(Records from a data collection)
****************************************
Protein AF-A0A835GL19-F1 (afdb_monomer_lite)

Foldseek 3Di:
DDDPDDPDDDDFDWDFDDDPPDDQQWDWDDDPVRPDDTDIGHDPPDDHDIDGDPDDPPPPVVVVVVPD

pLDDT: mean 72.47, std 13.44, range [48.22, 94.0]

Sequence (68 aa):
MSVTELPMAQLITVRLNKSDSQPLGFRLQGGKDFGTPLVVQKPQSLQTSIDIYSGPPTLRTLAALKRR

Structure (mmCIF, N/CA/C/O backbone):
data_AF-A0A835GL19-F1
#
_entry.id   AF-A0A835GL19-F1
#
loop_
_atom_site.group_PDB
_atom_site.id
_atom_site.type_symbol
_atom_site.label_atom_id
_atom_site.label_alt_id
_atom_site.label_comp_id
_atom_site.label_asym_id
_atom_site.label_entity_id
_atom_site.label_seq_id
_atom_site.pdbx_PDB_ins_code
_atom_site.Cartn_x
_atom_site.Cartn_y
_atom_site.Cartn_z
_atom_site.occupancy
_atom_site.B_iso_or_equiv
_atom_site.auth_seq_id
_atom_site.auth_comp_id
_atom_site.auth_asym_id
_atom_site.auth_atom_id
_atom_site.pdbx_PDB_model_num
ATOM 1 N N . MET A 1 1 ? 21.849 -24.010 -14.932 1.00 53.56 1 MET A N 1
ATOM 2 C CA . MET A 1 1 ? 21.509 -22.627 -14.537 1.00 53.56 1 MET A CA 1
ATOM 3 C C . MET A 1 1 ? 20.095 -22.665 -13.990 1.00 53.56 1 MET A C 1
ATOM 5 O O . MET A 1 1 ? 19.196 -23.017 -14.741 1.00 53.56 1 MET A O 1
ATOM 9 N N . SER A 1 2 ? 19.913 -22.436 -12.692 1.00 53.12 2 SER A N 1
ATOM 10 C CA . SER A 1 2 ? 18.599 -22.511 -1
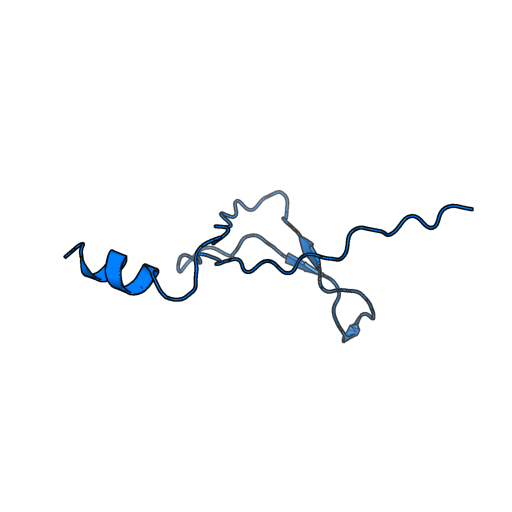2.044 1.00 53.12 2 SER A CA 1
ATOM 11 C C . SER A 1 2 ? 17.947 -21.132 -12.102 1.00 53.12 2 SER A C 1
ATOM 13 O O . SER A 1 2 ? 18.492 -20.176 -11.557 1.00 53.12 2 SER A O 1
ATOM 15 N N . VAL A 1 3 ? 16.821 -21.018 -12.802 1.00 67.12 3 VAL A N 1
ATOM 16 C CA . VAL A 1 3 ? 15.964 -19.827 -12.779 1.00 67.12 3 VAL A CA 1
ATOM 17 C C . VAL A 1 3 ? 15.320 -19.746 -11.399 1.00 67.12 3 VAL A C 1
ATOM 19 O O . VAL A 1 3 ? 14.502 -20.590 -11.045 1.00 67.12 3 VAL A O 1
ATOM 22 N N . THR A 1 4 ? 15.724 -18.766 -10.595 1.00 65.81 4 THR A N 1
ATOM 23 C CA . THR A 1 4 ? 15.057 -18.476 -9.325 1.00 65.81 4 THR A CA 1
ATOM 24 C C . THR A 1 4 ? 13.754 -17.755 -9.646 1.00 65.81 4 THR A C 1
ATOM 26 O O . THR A 1 4 ? 13.765 -16.566 -9.962 1.00 65.81 4 THR A O 1
ATOM 29 N N . GLU A 1 5 ? 12.632 -18.470 -9.611 1.00 66.81 5 GLU A N 1
ATOM 30 C CA . GLU A 1 5 ? 11.313 -17.842 -9.632 1.00 66.81 5 GLU A CA 1
ATOM 31 C C . GLU A 1 5 ? 11.187 -16.955 -8.389 1.00 66.81 5 GLU A C 1
ATOM 33 O O . GLU A 1 5 ? 11.168 -17.434 -7.254 1.00 66.81 5 GLU A O 1
ATOM 38 N N . LEU A 1 6 ? 11.157 -15.637 -8.594 1.00 66.00 6 LEU A N 1
ATOM 39 C CA . LEU A 1 6 ? 10.799 -14.714 -7.525 1.00 66.00 6 LEU A CA 1
ATOM 40 C C . LEU A 1 6 ? 9.345 -15.010 -7.135 1.00 66.00 6 LEU A C 1
ATOM 42 O O . LEU A 1 6 ? 8.511 -15.159 -8.033 1.00 66.00 6 LEU A O 1
ATOM 46 N N . PRO A 1 7 ? 9.016 -15.108 -5.835 1.00 66.81 7 PRO A N 1
ATOM 47 C CA . PRO A 1 7 ? 7.660 -15.413 -5.413 1.00 66.81 7 PRO A CA 1
ATOM 48 C C . PRO A 1 7 ? 6.688 -14.414 -6.046 1.00 66.81 7 PRO A C 1
ATOM 50 O O . PRO A 1 7 ? 6.844 -13.198 -5.920 1.00 66.81 7 PRO A O 1
ATOM 53 N N . MET A 1 8 ? 5.701 -14.954 -6.760 1.00 64.00 8 MET A N 1
ATOM 54 C CA . MET A 1 8 ? 4.621 -14.199 -7.391 1.00 64.00 8 MET A CA 1
ATOM 55 C C . MET A 1 8 ? 3.958 -13.288 -6.351 1.00 64.00 8 MET A C 1
ATOM 57 O O . MET A 1 8 ? 3.648 -13.716 -5.236 1.00 64.00 8 MET A O 1
ATOM 61 N N . ALA A 1 9 ? 3.764 -12.017 -6.711 1.00 69.12 9 ALA A N 1
ATOM 62 C CA . ALA A 1 9 ? 3.145 -11.034 -5.834 1.00 69.12 9 ALA A CA 1
ATOM 63 C C . ALA A 1 9 ? 1.746 -11.514 -5.413 1.00 69.12 9 ALA A C 1
ATOM 65 O O . ALA A 1 9 ? 0.858 -11.704 -6.243 1.00 69.12 9 ALA A O 1
ATOM 66 N N . GLN A 1 10 ? 1.562 -11.723 -4.113 1.00 76.69 10 GLN A N 1
ATOM 67 C CA . GLN A 1 10 ? 0.303 -12.188 -3.539 1.00 76.69 10 GLN A CA 1
ATOM 68 C C . GLN A 1 10 ? -0.651 -10.998 -3.413 1.00 76.69 10 GLN A C 1
ATOM 70 O O . GLN A 1 10 ? -0.333 -10.007 -2.753 1.00 76.69 10 GLN A O 1
ATOM 75 N N . LEU A 1 11 ? -1.824 -11.089 -4.043 1.00 80.69 11 LEU A N 1
ATOM 76 C CA . LEU A 1 11 ? -2.867 -10.078 -3.899 1.00 80.69 11 LEU A CA 1
ATOM 77 C C . LEU A 1 11 ? -3.571 -10.268 -2.552 1.00 80.69 11 LEU A C 1
ATOM 79 O O . LEU A 1 11 ? -4.224 -11.284 -2.324 1.00 80.69 11 LEU A O 1
ATOM 83 N N . ILE A 1 12 ? -3.456 -9.276 -1.670 1.00 83.44 12 ILE A N 1
ATOM 84 C CA . ILE A 1 12 ? -4.078 -9.287 -0.342 1.00 83.44 12 ILE A CA 1
ATOM 85 C C . ILE A 1 12 ? -5.093 -8.148 -0.267 1.00 83.44 12 ILE A C 1
ATOM 87 O O . ILE A 1 12 ? -4.790 -7.006 -0.612 1.00 83.44 12 ILE A O 1
ATOM 91 N N . THR A 1 13 ? -6.301 -8.443 0.214 1.00 82.38 13 THR A N 1
ATOM 92 C CA . THR A 1 13 ? -7.308 -7.422 0.524 1.00 82.38 13 THR A CA 1
ATOM 93 C C . THR A 1 13 ? -7.207 -7.027 1.993 1.00 82.38 13 THR A C 1
ATOM 95 O O . THR A 1 13 ? -7.342 -7.860 2.887 1.00 82.38 13 THR A O 1
ATOM 98 N N . VAL A 1 14 ? -6.993 -5.739 2.252 1.00 80.75 14 VAL A N 1
ATOM 99 C CA . VAL A 1 14 ? -6.946 -5.174 3.607 1.00 80.75 14 VAL A CA 1
ATOM 100 C C . VAL A 1 14 ? -8.096 -4.199 3.806 1.00 80.75 14 VAL A C 1
ATOM 102 O O . VAL A 1 14 ? -8.501 -3.506 
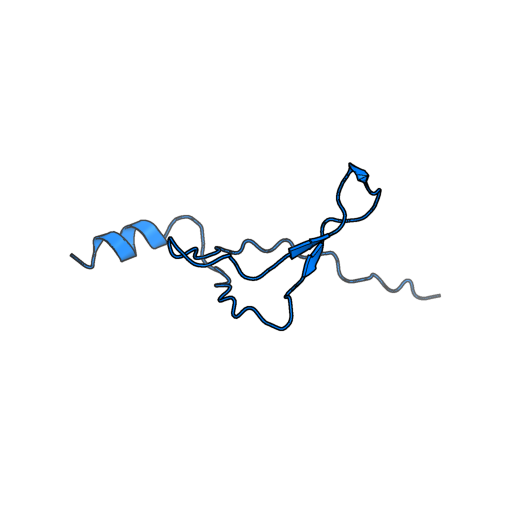2.872 1.00 80.75 14 VAL A O 1
ATOM 105 N N . ARG A 1 15 ? -8.627 -4.122 5.029 1.00 81.69 15 ARG A N 1
ATOM 106 C CA . ARG A 1 15 ? -9.598 -3.089 5.397 1.00 81.69 15 ARG A CA 1
ATOM 107 C C . ARG A 1 15 ? -8.893 -2.057 6.254 1.00 81.69 15 ARG A C 1
ATOM 109 O O . ARG A 1 15 ? -8.359 -2.368 7.313 1.00 81.69 15 ARG A O 1
ATOM 116 N N . LEU A 1 16 ? -8.947 -0.817 5.800 1.00 78.81 16 LEU A N 1
ATOM 117 C CA . LEU A 1 16 ? -8.444 0.315 6.554 1.00 78.81 16 LEU A CA 1
ATOM 118 C C . LEU A 1 16 ? -9.570 0.851 7.436 1.00 78.81 16 LEU A C 1
ATOM 120 O O . LEU A 1 16 ? -10.678 1.100 6.956 1.00 78.81 16 LEU A O 1
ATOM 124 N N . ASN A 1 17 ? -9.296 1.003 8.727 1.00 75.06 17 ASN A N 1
****************************************
◆ DESCRIPTION OF THE TASK
Using the data above, return the lines from the one holding "ATOM 3 C C ." through the one holding "ATOM 50 O O" exactly, but not the pictures.

◆ RESULT OF THE EXERCISE
ATOM 3 C C . MET A 1 1 ? 20.095 -22.665 -13.990 1.00 53.56 1 MET A C 1
ATOM 5 O O . MET A 1 1 ? 19.196 -23.017 -14.741 1.00 53.56 1 MET A O 1
ATOM 9 N N . SER A 1 2 ? 19.913 -22.436 -12.692 1.00 53.12 2 SER A N 1
ATOM 10 C CA . SER A 1 2 ? 18.599 -22.511 -1
2.044 1.00 53.12 2 SER A CA 1
ATOM 11 C C . SER A 1 2 ? 17.947 -21.132 -12.102 1.00 53.12 2 SER A C 1
ATOM 13 O O . SER A 1 2 ? 18.492 -20.176 -11.557 1.00 53.12 2 SER A O 1
ATOM 15 N N . VAL A 1 3 ? 16.821 -21.018 -12.802 1.00 67.12 3 VAL A N 1
ATOM 16 C CA . VAL A 1 3 ? 15.964 -19.827 -12.779 1.00 67.12 3 VAL A CA 1
ATOM 17 C C . VAL A 1 3 ? 15.320 -19.746 -11.399 1.00 67.12 3 VAL A C 1
ATOM 19 O O . VAL A 1 3 ? 14.502 -20.590 -11.045 1.00 67.12 3 VAL A O 1
ATOM 22 N N . THR A 1 4 ? 15.724 -18.766 -10.595 1.00 65.81 4 THR A N 1
ATOM 23 C CA . THR A 1 4 ? 15.057 -18.476 -9.325 1.00 65.81 4 THR A CA 1
ATOM 24 C C . THR A 1 4 ? 13.754 -17.755 -9.646 1.00 65.81 4 THR A C 1
ATOM 26 O O . THR A 1 4 ? 13.765 -16.566 -9.962 1.00 65.81 4 THR A O 1
ATOM 29 N N . GLU A 1 5 ? 12.632 -18.470 -9.611 1.00 66.81 5 GLU A N 1
ATOM 30 C CA . GLU A 1 5 ? 11.313 -17.842 -9.632 1.00 66.81 5 GLU A CA 1
ATOM 31 C C . GLU A 1 5 ? 11.187 -16.955 -8.389 1.00 66.81 5 GLU A C 1
ATOM 33 O O . GLU A 1 5 ? 11.168 -17.434 -7.254 1.00 66.81 5 GLU A O 1
ATOM 38 N N . LEU A 1 6 ? 11.157 -15.637 -8.594 1.00 66.00 6 LEU A N 1
ATOM 39 C CA . LEU A 1 6 ? 10.799 -14.714 -7.525 1.00 66.00 6 LEU A CA 1
ATOM 40 C C . LEU A 1 6 ? 9.345 -15.010 -7.135 1.00 66.00 6 LEU A C 1
ATOM 42 O O . LEU A 1 6 ? 8.511 -15.159 -8.033 1.00 66.00 6 LEU A O 1
ATOM 46 N N . PRO A 1 7 ? 9.016 -15.108 -5.835 1.00 66.81 7 PRO A N 1
ATOM 47 C CA . PRO A 1 7 ? 7.660 -15.413 -5.413 1.00 66.81 7 PRO A CA 1
ATOM 48 C C . PRO A 1 7 ? 6.688 -14.414 -6.046 1.00 66.81 7 PRO A C 1
ATOM 50 O O . PRO A 1 7 ? 6.844 -13.198 -5.920 1.00 66.81 7 PRO A O 1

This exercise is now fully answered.